After further imaging and adjusting the smear with a medium power objective, add immersion oil directly to the smear. The oil is needed for high power objectives that will provide the best micrographs. Gram-positive bacteria will appear blue or purple in color, while Gram-negative cells will be red or pink. In addition to cell wall structure, shape and arrangement are elucidated from the resulting micrographs.
The ability of Gram staining to qualitatively study bacteria is important to a wide range of scientific fields.
Soil is just one of the environmental sources from which bacteria can be isolated and analyzed. For drinking water, sample preparation must be modified. Samples of tap water can be drawn from a faucet, and plated onto growth media that facilitates the growth of diverse, heterotrophic bacterial colonies. Upon plating onto a medium such as R2A, the process is nearly identical to the soil procedure.
For certain bacterial identification techniques, the parameters are dependent on the cell wall type of the bacteria of interest. In this example, a septic patient's blood was tested and was found to be harboring Gram-positive bacteria.
With this information, species-specific peptide nucleic acid probes were chosen that would bind to the cells' rRNA. These probes were bound to fluorescent dyes that were used to identify the species present.
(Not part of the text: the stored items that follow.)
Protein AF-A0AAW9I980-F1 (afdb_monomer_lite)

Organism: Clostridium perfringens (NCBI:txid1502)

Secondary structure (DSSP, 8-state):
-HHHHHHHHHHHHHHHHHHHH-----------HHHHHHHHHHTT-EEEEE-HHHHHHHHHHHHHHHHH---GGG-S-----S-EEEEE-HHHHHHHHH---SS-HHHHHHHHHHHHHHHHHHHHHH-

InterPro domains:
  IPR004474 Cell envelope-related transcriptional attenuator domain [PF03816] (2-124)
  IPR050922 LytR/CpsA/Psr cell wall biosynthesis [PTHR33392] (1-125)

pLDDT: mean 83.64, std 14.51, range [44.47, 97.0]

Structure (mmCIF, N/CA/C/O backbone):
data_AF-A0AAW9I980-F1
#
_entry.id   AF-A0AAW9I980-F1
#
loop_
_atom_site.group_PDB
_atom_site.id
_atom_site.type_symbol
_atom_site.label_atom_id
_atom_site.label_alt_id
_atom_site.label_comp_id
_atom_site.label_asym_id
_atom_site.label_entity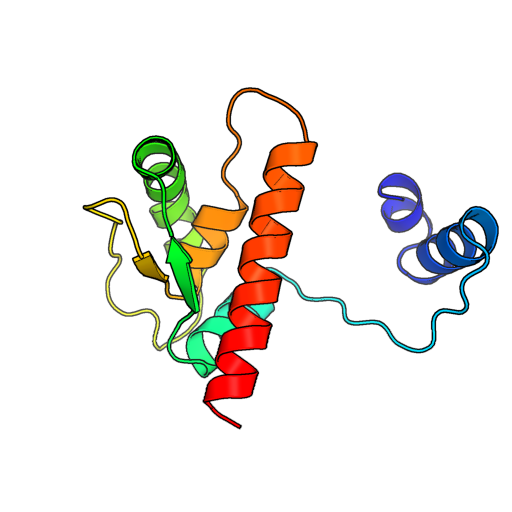_id
_atom_site.label_seq_id
_atom_site.pdbx_PDB_ins_code
_atom_site.Cartn_x
_atom_site.Cartn_y
_atom_site.Cartn_z
_atom_site.occupancy
_atom_site.B_iso_or_equiv
_atom_site.auth_seq_id
_atom_site.auth_comp_id
_atom_site.auth_asym_id
_atom_site.auth_atom_id
_atom_site.pdbx_PDB_model_num
ATOM 1 N N . LEU A 1 1 ? -0.453 4.865 23.334 1.00 54.97 1 LEU A N 1
ATOM 2 C CA . LEU A 1 1 ? -1.198 4.229 22.217 1.00 54.97 1 LEU A CA 1
ATOM 3 C C . LEU A 1 1 ? -0.671 2.833 21.872 1.00 54.97 1 LEU A C 1
ATOM 5 O O . LEU A 1 1 ? -1.338 1.876 22.234 1.00 54.97 1 LEU A O 1
ATOM 9 N N . ASN A 1 2 ? 0.525 2.670 21.284 1.00 52.34 2 ASN A N 1
ATOM 10 C CA . ASN A 1 2 ? 1.047 1.330 20.926 1.00 52.34 2 ASN A CA 1
ATOM 11 C C . ASN A 1 2 ? 1.140 0.361 22.125 1.00 52.34 2 ASN A C 1
ATOM 13 O O . ASN A 1 2 ? 0.789 -0.807 21.999 1.00 52.34 2 ASN A O 1
ATOM 17 N N . THR A 1 3 ? 1.541 0.853 23.302 1.00 51.31 3 THR A N 1
ATOM 18 C CA . THR A 1 3 ? 1.580 0.062 24.547 1.00 51.31 3 THR A CA 1
ATOM 19 C C . THR A 1 3 ? 0.182 -0.274 25.084 1.00 51.31 3 THR A C 1
ATOM 21 O O . THR A 1 3 ? -0.024 -1.364 25.603 1.00 51.31 3 THR A O 1
ATOM 24 N N . ALA A 1 4 ? -0.797 0.621 24.905 1.00 52.66 4 ALA A N 1
ATOM 25 C CA . ALA A 1 4 ? -2.182 0.408 25.338 1.00 52.66 4 ALA A CA 1
ATOM 26 C C . ALA A 1 4 ? -2.875 -0.679 24.496 1.00 52.66 4 ALA A C 1
ATOM 28 O O . ALA A 1 4 ? -3.499 -1.576 25.057 1.00 52.66 4 ALA A O 1
ATOM 29 N N . TYR A 1 5 ? -2.665 -0.674 23.171 1.00 51.72 5 TYR A N 1
ATOM 30 C CA . TYR A 1 5 ? -3.132 -1.754 22.290 1.00 51.72 5 TYR A CA 1
ATOM 31 C C . TYR A 1 5 ? -2.470 -3.099 22.623 1.00 51.72 5 TYR A C 1
ATOM 33 O O . TYR A 1 5 ? -3.106 -4.146 22.573 1.00 51.72 5 TYR A O 1
ATOM 41 N N . PHE A 1 6 ? -1.192 -3.092 23.006 1.00 48.44 6 PHE A N 1
ATOM 42 C CA . PHE A 1 6 ? -0.485 -4.320 23.365 1.00 48.44 6 PHE A CA 1
ATOM 43 C C . PHE A 1 6 ? -1.001 -4.956 24.672 1.00 48.44 6 PHE A C 1
ATOM 45 O O . PHE A 1 6 ? -1.031 -6.180 24.772 1.00 48.44 6 PHE A O 1
ATOM 52 N N . TRP A 1 7 ? -1.428 -4.158 25.660 1.00 49.97 7 TRP A N 1
ATOM 53 C CA . TRP A 1 7 ? -1.852 -4.663 26.978 1.00 49.97 7 TRP A CA 1
ATOM 54 C C . TRP A 1 7 ? -3.359 -4.843 27.153 1.00 49.97 7 TRP A C 1
ATOM 56 O O . TRP A 1 7 ? -3.771 -5.775 27.838 1.00 49.97 7 TRP A O 1
ATOM 66 N N . GLY A 1 8 ? -4.182 -3.999 26.535 1.00 55.19 8 GLY A N 1
ATOM 67 C CA . GLY A 1 8 ? -5.641 -4.060 26.682 1.00 55.19 8 GLY A CA 1
ATOM 68 C C . GLY A 1 8 ? -6.401 -4.138 25.364 1.00 55.19 8 GLY A C 1
ATOM 69 O O . GLY A 1 8 ? -7.622 -3.983 25.369 1.00 55.19 8 GLY A O 1
ATOM 70 N N . LYS A 1 9 ? -5.686 -4.376 24.253 1.00 62.47 9 LYS A N 1
ATOM 71 C CA . LYS A 1 9 ? -6.231 -4.425 22.893 1.00 62.47 9 LYS A CA 1
ATOM 72 C C . LYS A 1 9 ? -7.092 -3.188 22.603 1.00 62.47 9 LYS A C 1
ATOM 74 O O . LYS A 1 9 ? -6.655 -2.066 22.852 1.00 62.47 9 LYS A O 1
ATOM 79 N N . GLU A 1 10 ? -8.278 -3.369 22.046 1.00 62.12 10 GLU A N 1
ATOM 80 C CA . GLU A 1 10 ? -9.199 -2.302 21.666 1.00 62.12 10 GLU A CA 1
ATOM 81 C C . GLU A 1 10 ? -9.698 -1.448 22.848 1.00 62.12 10 GLU A C 1
ATOM 83 O O . GLU A 1 10 ? -9.616 -0.224 22.780 1.00 62.12 10 GLU A O 1
ATOM 88 N N . ASN A 1 11 ? -10.135 -2.061 23.954 1.00 62.91 11 ASN A N 1
ATOM 89 C CA . ASN A 1 11 ? -10.831 -1.343 25.032 1.00 62.91 11 ASN A CA 1
ATOM 90 C C . ASN A 1 11 ? -9.935 -0.315 25.737 1.00 62.91 11 ASN A C 1
ATOM 92 O O . ASN A 1 11 ? -10.323 0.840 25.892 1.00 62.91 11 ASN A O 1
ATOM 96 N N . LEU A 1 12 ? -8.708 -0.703 26.100 1.00 65.25 12 LEU A N 1
ATOM 97 C CA . LEU A 1 12 ? -7.771 0.211 26.763 1.00 65.25 12 LEU A CA 1
ATOM 98 C C . LEU A 1 12 ? -7.232 1.277 25.800 1.00 65.25 12 LEU A C 1
ATOM 100 O O . LEU A 1 12 ? -6.901 2.386 26.220 1.00 65.25 12 LEU A O 1
ATOM 104 N N . LEU A 1 13 ? -7.133 0.962 24.502 1.00 67.31 13 LEU A N 1
ATOM 105 C CA . LEU A 1 13 ? -6.745 1.942 23.492 1.00 67.31 13 LEU A CA 1
ATOM 106 C C . LEU A 1 13 ? -7.812 3.033 23.349 1.00 67.31 13 LEU A C 1
ATOM 108 O O . LEU A 1 13 ? -7.442 4.205 23.299 1.00 67.31 13 LEU A O 1
ATOM 112 N N . PHE A 1 14 ? -9.098 2.669 23.314 1.00 70.25 14 PHE A N 1
ATOM 113 C CA . PHE A 1 14 ? -10.190 3.642 23.228 1.00 70.25 14 PHE A CA 1
ATOM 114 C C . PHE A 1 14 ? -10.298 4.484 24.486 1.00 70.25 14 PHE A C 1
ATOM 116 O O . PHE A 1 14 ? -10.261 5.702 24.370 1.00 70.25 14 PHE A O 1
ATOM 123 N N . GLU A 1 15 ? -10.278 3.866 25.667 1.00 69.38 15 GLU A N 1
ATOM 124 C CA . GLU A 1 15 ? -10.297 4.602 26.936 1.00 69.38 15 GLU A CA 1
ATOM 125 C C . GLU A 1 15 ? -9.130 5.602 27.029 1.00 69.38 15 GLU A C 1
ATOM 127 O O . GLU A 1 15 ? -9.306 6.743 27.447 1.00 69.38 15 GLU A O 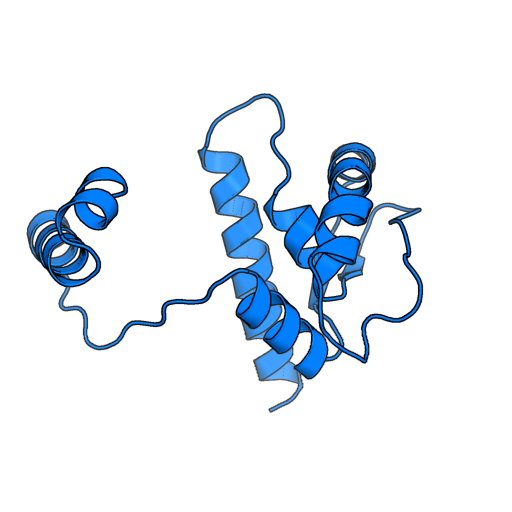1
ATOM 132 N N . THR A 1 16 ? -7.938 5.222 26.554 1.00 69.12 16 THR A N 1
ATOM 133 C CA . THR A 1 16 ? -6.795 6.147 26.488 1.00 69.12 16 THR A CA 1
ATOM 134 C C . THR A 1 16 ? -7.042 7.300 25.505 1.00 69.12 16 THR A C 1
ATOM 136 O O . THR A 1 16 ? -6.663 8.428 25.790 1.00 69.12 16 THR A O 1
ATOM 139 N N . ILE A 1 17 ? -7.648 7.051 24.338 1.00 70.88 17 ILE A N 1
ATOM 140 C CA . ILE A 1 17 ? -7.916 8.098 23.335 1.00 70.88 17 ILE A CA 1
ATOM 141 C C . ILE A 1 17 ? -8.987 9.076 23.829 1.00 70.88 17 ILE A C 1
ATOM 143 O O . ILE A 1 17 ? -8.799 10.286 23.706 1.00 70.88 17 ILE A O 1
ATOM 147 N N . GLU A 1 18 ? -10.084 8.567 24.388 1.00 75.75 18 GLU A N 1
ATOM 148 C CA . GLU A 1 18 ? -11.180 9.398 24.892 1.00 75.75 18 GLU A CA 1
ATOM 149 C C . GLU A 1 18 ? -10.710 10.274 26.062 1.00 75.75 18 GLU A C 1
ATOM 151 O O . GLU A 1 18 ? -10.990 11.472 26.081 1.00 75.75 18 GLU A O 1
ATOM 156 N N . ASN A 1 19 ? -9.909 9.719 26.980 1.00 73.88 19 ASN A N 1
ATOM 157 C CA . ASN A 1 19 ? -9.391 10.460 28.133 1.00 73.88 19 ASN A CA 1
ATOM 158 C C . ASN A 1 19 ? -8.306 11.487 27.769 1.00 73.88 19 ASN A C 1
ATOM 160 O O . ASN A 1 19 ? -8.274 12.567 28.355 1.00 73.88 19 ASN A O 1
ATOM 164 N N . GLU A 1 20 ? -7.424 11.185 26.810 1.00 75.25 20 GLU A N 1
ATOM 165 C CA . GLU A 1 20 ? -6.329 12.093 26.425 1.00 75.25 20 GLU A CA 1
ATOM 166 C C . 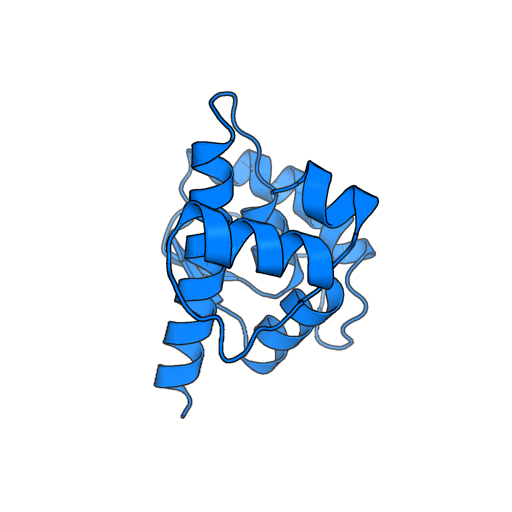GLU A 1 20 ? -6.783 13.219 25.482 1.00 75.25 20 GLU A C 1
ATOM 168 O O . GLU A 1 20 ? -6.220 14.314 25.511 1.00 75.25 20 GLU A O 1
ATOM 173 N N . PHE A 1 21 ? -7.790 12.975 24.635 1.00 75.06 21 PHE A N 1
ATOM 174 C CA . PHE A 1 21 ? -8.213 13.930 23.600 1.00 75.06 21 PHE A CA 1
ATOM 175 C C . PHE A 1 21 ? -9.643 14.460 23.774 1.00 75.06 21 PHE A C 1
ATOM 177 O O . PHE A 1 21 ? -10.037 15.362 23.034 1.00 75.06 21 PHE A O 1
ATOM 184 N N . GLY A 1 22 ? -10.420 13.939 24.731 1.00 71.94 22 GLY A N 1
ATOM 185 C CA . GLY A 1 22 ? -11.786 14.395 25.021 1.00 71.94 22 GLY A CA 1
ATOM 186 C C . GLY A 1 22 ? -12.784 14.166 23.880 1.00 71.94 22 GLY A C 1
ATOM 187 O O . GLY A 1 22 ? -13.795 14.860 23.799 1.00 71.94 22 GLY A O 1
ATOM 188 N N . ILE A 1 23 ? -12.485 13.239 22.968 1.00 75.62 23 ILE A N 1
ATOM 189 C CA . ILE A 1 23 ? -13.323 12.894 21.814 1.00 75.62 23 ILE A CA 1
ATOM 190 C C . ILE A 1 23 ? -14.101 11.612 22.105 1.00 75.62 23 ILE A C 1
ATOM 192 O O . ILE A 1 23 ? -13.513 10.651 22.582 1.00 75.62 23 ILE A O 1
ATOM 196 N N . GLY A 1 24 ? -15.401 11.586 21.803 1.00 70.44 24 GLY A N 1
ATOM 197 C CA . GLY A 1 24 ? -16.193 10.352 21.831 1.00 70.44 24 GLY A CA 1
ATOM 198 C C . GLY A 1 24 ? -15.947 9.533 20.566 1.00 70.44 24 GLY A C 1
ATOM 199 O O . GLY A 1 24 ? -15.937 10.093 19.464 1.00 70.44 24 GLY A O 1
ATOM 200 N N . LEU A 1 25 ? -15.713 8.229 20.709 1.00 68.62 25 LEU A N 1
ATOM 201 C CA . LEU A 1 25 ? -15.374 7.357 19.585 1.00 68.62 25 LEU A CA 1
ATOM 202 C C . LEU A 1 25 ? -16.571 6.477 19.192 1.00 68.62 25 LEU A C 1
ATOM 204 O O . LEU A 1 25 ? -16.804 5.423 19.771 1.00 68.62 25 LEU A O 1
ATOM 208 N N . ASP A 1 26 ? -17.333 6.897 18.177 1.00 73.38 26 ASP A N 1
ATOM 209 C CA . ASP A 1 26 ? -18.591 6.222 17.810 1.00 73.38 26 ASP A CA 1
ATOM 210 C C . ASP A 1 26 ? -18.389 4.860 17.129 1.00 73.38 26 ASP A C 1
ATOM 212 O O . ASP A 1 26 ? -19.164 3.922 17.329 1.00 73.38 26 ASP A O 1
ATOM 216 N N . LYS A 1 27 ? -17.383 4.759 16.249 1.00 75.12 27 LYS A N 1
ATOM 217 C CA . LYS A 1 27 ? -17.085 3.563 15.447 1.00 75.12 27 LYS A CA 1
ATOM 218 C C . LYS A 1 27 ? -15.598 3.486 15.126 1.00 75.12 27 LYS A C 1
ATOM 220 O O . LYS A 1 27 ? -14.942 4.505 14.921 1.00 75.12 27 LYS A O 1
ATOM 225 N N . TYR A 1 28 ? -15.091 2.266 14.987 1.00 73.62 28 TYR A N 1
ATOM 226 C CA . TYR A 1 28 ? -13.732 2.002 14.529 1.00 73.62 28 TYR A CA 1
ATOM 227 C C . TYR A 1 28 ? -13.695 0.825 13.559 1.00 73.62 28 TYR A C 1
ATOM 229 O O . TYR A 1 28 ? -14.593 -0.016 13.533 1.00 73.62 28 TYR A O 1
ATOM 237 N N . VAL A 1 29 ? -12.623 0.761 12.771 1.00 77.44 29 VAL A N 1
ATOM 238 C CA . VAL A 1 29 ? -12.323 -0.373 11.898 1.00 77.44 29 VAL A CA 1
ATOM 239 C C . VAL A 1 29 ? -10.870 -0.770 12.125 1.00 77.44 29 VAL A C 1
ATOM 241 O O . VAL A 1 29 ? -9.979 0.078 12.086 1.00 77.44 29 VAL A O 1
ATOM 244 N N . ILE A 1 30 ? -10.634 -2.060 12.361 1.00 80.75 30 ILE A N 1
ATOM 245 C CA . ILE A 1 30 ? -9.292 -2.647 12.380 1.00 80.75 30 ILE A CA 1
ATOM 246 C C . ILE A 1 30 ? -9.113 -3.404 11.070 1.00 80.75 30 ILE A C 1
ATOM 248 O O . ILE A 1 30 ? -9.918 -4.267 10.732 1.00 80.75 30 ILE A O 1
ATOM 252 N N . VAL A 1 31 ? -8.053 -3.068 10.342 1.00 83.31 31 VAL A N 1
ATOM 253 C CA . VAL A 1 31 ? -7.723 -3.668 9.049 1.00 83.31 31 VAL A CA 1
ATOM 254 C C . VAL A 1 31 ? -6.319 -4.243 9.150 1.00 83.31 31 VAL A C 1
ATOM 256 O O . VAL A 1 31 ? -5.374 -3.525 9.482 1.00 83.31 31 VAL A O 1
ATOM 259 N N . ASP A 1 32 ? -6.178 -5.540 8.888 1.00 87.62 32 ASP A N 1
ATOM 260 C CA . ASP A 1 32 ? -4.866 -6.168 8.761 1.00 87.62 32 ASP A CA 1
ATOM 261 C C . ASP A 1 32 ? -4.288 -5.972 7.349 1.00 87.62 32 ASP A C 1
ATOM 263 O O . ASP A 1 32 ? -4.926 -5.430 6.445 1.00 87.62 32 ASP A O 1
ATOM 267 N N . PHE A 1 33 ? -3.043 -6.396 7.131 1.00 89.50 33 PHE A N 1
ATOM 268 C CA . PHE A 1 33 ? -2.397 -6.210 5.830 1.00 89.50 33 PHE A CA 1
ATOM 269 C C . PHE A 1 33 ? -3.082 -6.976 4.697 1.00 89.50 33 PHE A C 1
ATOM 271 O O . PHE A 1 33 ? -3.063 -6.503 3.564 1.00 89.50 33 PHE A O 1
ATOM 278 N N . THR A 1 34 ? -3.677 -8.135 4.981 1.00 90.38 34 THR A N 1
ATOM 279 C CA . THR A 1 34 ? -4.392 -8.928 3.973 1.00 90.38 34 THR A CA 1
ATOM 280 C C . THR A 1 34 ? -5.637 -8.184 3.513 1.00 90.38 34 THR A C 1
ATOM 282 O O . THR A 1 34 ? -5.780 -7.903 2.327 1.00 90.38 34 THR A O 1
ATOM 285 N N . SER A 1 35 ? -6.460 -7.760 4.470 1.00 91.00 35 SER A N 1
ATOM 286 C CA . SER A 1 35 ? -7.690 -7.007 4.235 1.00 91.00 35 SER A CA 1
ATOM 287 C C . SER A 1 35 ? -7.407 -5.694 3.508 1.00 91.00 35 SER A C 1
ATOM 289 O O . SER A 1 35 ? -8.121 -5.340 2.575 1.00 91.00 35 SER A O 1
ATOM 291 N N . LEU A 1 36 ? -6.323 -4.995 3.872 1.00 92.06 36 LEU A N 1
ATOM 292 C CA . LEU A 1 36 ? -5.900 -3.777 3.178 1.00 92.06 36 LEU A CA 1
ATOM 293 C C . LEU A 1 36 ? -5.605 -4.046 1.697 1.00 92.06 36 LEU A C 1
ATOM 295 O O . LEU A 1 36 ? -6.054 -3.292 0.836 1.00 92.06 36 LEU A O 1
ATOM 299 N N . MET A 1 37 ? -4.848 -5.104 1.394 1.00 94.75 37 MET A N 1
ATOM 300 C CA . MET A 1 37 ? -4.548 -5.463 0.007 1.00 94.75 37 MET A CA 1
ATOM 301 C C . MET A 1 37 ? -5.817 -5.835 -0.758 1.00 94.75 37 MET A C 1
ATOM 303 O O . MET A 1 37 ? -5.975 -5.384 -1.888 1.00 94.75 37 MET A O 1
ATOM 307 N N . ASP A 1 38 ? -6.710 -6.619 -0.154 1.00 94.12 38 ASP A N 1
ATOM 308 C CA . ASP A 1 38 ? -7.952 -7.061 -0.795 1.00 94.12 38 ASP A CA 1
ATOM 309 C C . ASP A 1 38 ? -8.887 -5.890 -1.110 1.00 94.12 38 ASP A C 1
ATOM 311 O O . ASP A 1 38 ? -9.438 -5.841 -2.208 1.00 94.12 38 ASP A O 1
ATOM 315 N N . ILE A 1 39 ? -8.991 -4.901 -0.215 1.00 93.81 39 ILE A N 1
ATOM 316 C CA . ILE A 1 39 ? -9.715 -3.647 -0.482 1.00 93.81 39 ILE A CA 1
ATOM 317 C C . ILE A 1 39 ? -9.121 -2.935 -1.701 1.00 93.81 39 ILE A C 1
ATOM 319 O O . ILE A 1 39 ? -9.853 -2.522 -2.595 1.00 93.81 39 ILE A O 1
ATOM 323 N N . ILE A 1 40 ? -7.795 -2.801 -1.764 1.00 95.94 40 ILE A N 1
ATOM 324 C CA . ILE A 1 40 ? -7.126 -2.119 -2.880 1.00 95.94 40 ILE A CA 1
ATOM 325 C C . ILE A 1 40 ? -7.334 -2.882 -4.193 1.00 95.94 40 ILE A C 1
ATOM 327 O O . ILE A 1 40 ? -7.560 -2.252 -5.220 1.00 95.94 40 ILE A O 1
ATOM 331 N N . TYR A 1 41 ? -7.305 -4.217 -4.176 1.00 95.81 41 TYR A N 1
ATOM 332 C CA . TYR A 1 41 ? -7.628 -5.020 -5.359 1.00 95.81 41 TYR A CA 1
ATOM 333 C C . TYR A 1 41 ? -9.081 -4.874 -5.795 1.00 95.81 41 TYR A C 1
ATOM 335 O O . TYR A 1 41 ? -9.332 -4.771 -6.989 1.00 95.81 41 TYR A O 1
ATOM 343 N N . ALA A 1 42 ? -10.026 -4.841 -4.854 1.00 94.44 42 ALA A N 1
ATOM 344 C CA . ALA A 1 42 ? -11.440 -4.636 -5.161 1.00 94.44 42 ALA A CA 1
ATOM 345 C C . ALA A 1 42 ? -11.719 -3.258 -5.786 1.00 94.44 42 ALA A C 1
ATOM 347 O O . ALA A 1 42 ? -12.728 -3.081 -6.459 1.00 94.44 42 ALA A O 1
ATOM 348 N N . LEU A 1 43 ? -10.822 -2.294 -5.565 1.00 95.00 43 LEU A N 1
ATOM 349 C CA . LEU A 1 43 ? -10.863 -0.960 -6.157 1.00 95.00 43 LEU A CA 1
ATOM 350 C C . LEU A 1 43 ? -10.033 -0.839 -7.448 1.00 95.00 43 LEU A C 1
ATOM 352 O O . LEU A 1 43 ? -9.845 0.275 -7.930 1.00 95.00 43 LEU A O 1
ATOM 356 N N . ASP A 1 44 ? -9.509 -1.939 -7.996 1.00 94.88 44 ASP A N 1
ATOM 357 C CA . ASP A 1 44 ? -8.590 -1.946 -9.147 1.00 94.88 44 ASP A CA 1
ATOM 358 C C . ASP A 1 44 ? -7.317 -1.101 -8.929 1.00 94.88 44 ASP A C 1
ATOM 360 O O . ASP A 1 44 ? -6.739 -0.527 -9.855 1.00 94.88 44 ASP A O 1
ATOM 364 N N . GLY A 1 45 ? -6.857 -1.027 -7.679 1.00 95.44 45 GLY A N 1
ATOM 365 C CA . GLY A 1 45 ? -5.669 -0.286 -7.272 1.00 95.44 45 GLY A CA 1
ATOM 366 C C . GLY A 1 45 ? -5.939 1.150 -6.815 1.00 95.44 45 GLY A C 1
ATOM 367 O O . GLY A 1 45 ? -7.061 1.653 -6.821 1.00 95.44 45 GLY A O 1
ATOM 368 N N . VAL A 1 46 ? -4.875 1.827 -6.379 1.00 96.56 46 VAL A N 1
ATOM 369 C CA . VAL A 1 46 ? -4.930 3.200 -5.851 1.00 96.56 46 VAL A CA 1
ATOM 370 C C . VAL A 1 46 ? -3.861 4.091 -6.476 1.00 96.56 46 VAL A C 1
ATOM 372 O O . VAL A 1 46 ? -2.713 3.680 -6.629 1.00 96.56 46 VAL A O 1
ATOM 375 N N . GLU A 1 47 ? -4.219 5.333 -6.815 1.00 97.00 47 GLU A N 1
ATOM 376 C CA . GLU A 1 47 ? -3.270 6.304 -7.376 1.00 97.00 47 GLU A CA 1
ATOM 377 C C . GLU A 1 47 ? -2.319 6.817 -6.289 1.00 97.00 47 GLU A C 1
ATOM 379 O O . GLU A 1 47 ? -2.742 7.433 -5.305 1.00 97.00 47 GLU A O 1
ATOM 384 N N . ILE A 1 48 ? -1.019 6.602 -6.486 1.00 95.31 48 ILE A N 1
ATOM 385 C CA . ILE A 1 48 ? 0.037 7.114 -5.614 1.00 95.31 48 ILE A CA 1
ATOM 386 C C . ILE A 1 48 ? 1.123 7.756 -6.474 1.00 95.31 48 ILE A C 1
ATOM 388 O O . ILE A 1 48 ? 1.597 7.179 -7.449 1.00 95.31 48 ILE A O 1
ATOM 392 N N . ASP A 1 49 ? 1.534 8.962 -6.082 1.00 94.88 49 ASP A N 1
ATOM 393 C CA . ASP A 1 49 ? 2.719 9.625 -6.622 1.00 94.88 49 ASP A CA 1
ATOM 394 C C . ASP A 1 49 ? 3.972 9.109 -5.901 1.00 94.88 49 ASP A C 1
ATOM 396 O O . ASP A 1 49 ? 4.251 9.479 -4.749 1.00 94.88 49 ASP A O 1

Because of the fundamental differences in Gram-positive and -negative cellular structure, bacteria have unique responses to other compounds besides crystal violet. This experiment sought to isolate Clostridium difficile, a Gram-positive bacterium, from fecal samples. Cycloserine, which inhibits the growth of Gram-negative cells, was added to the agar plate. The Gram-positive cells that grew on the plate were further isolated via other methods.
You've just watched JoVE's introduction to Gram staining for environmental studies. You should now understand the benefits of the process and how to perform the technique and utilize the results. Thanks for watching!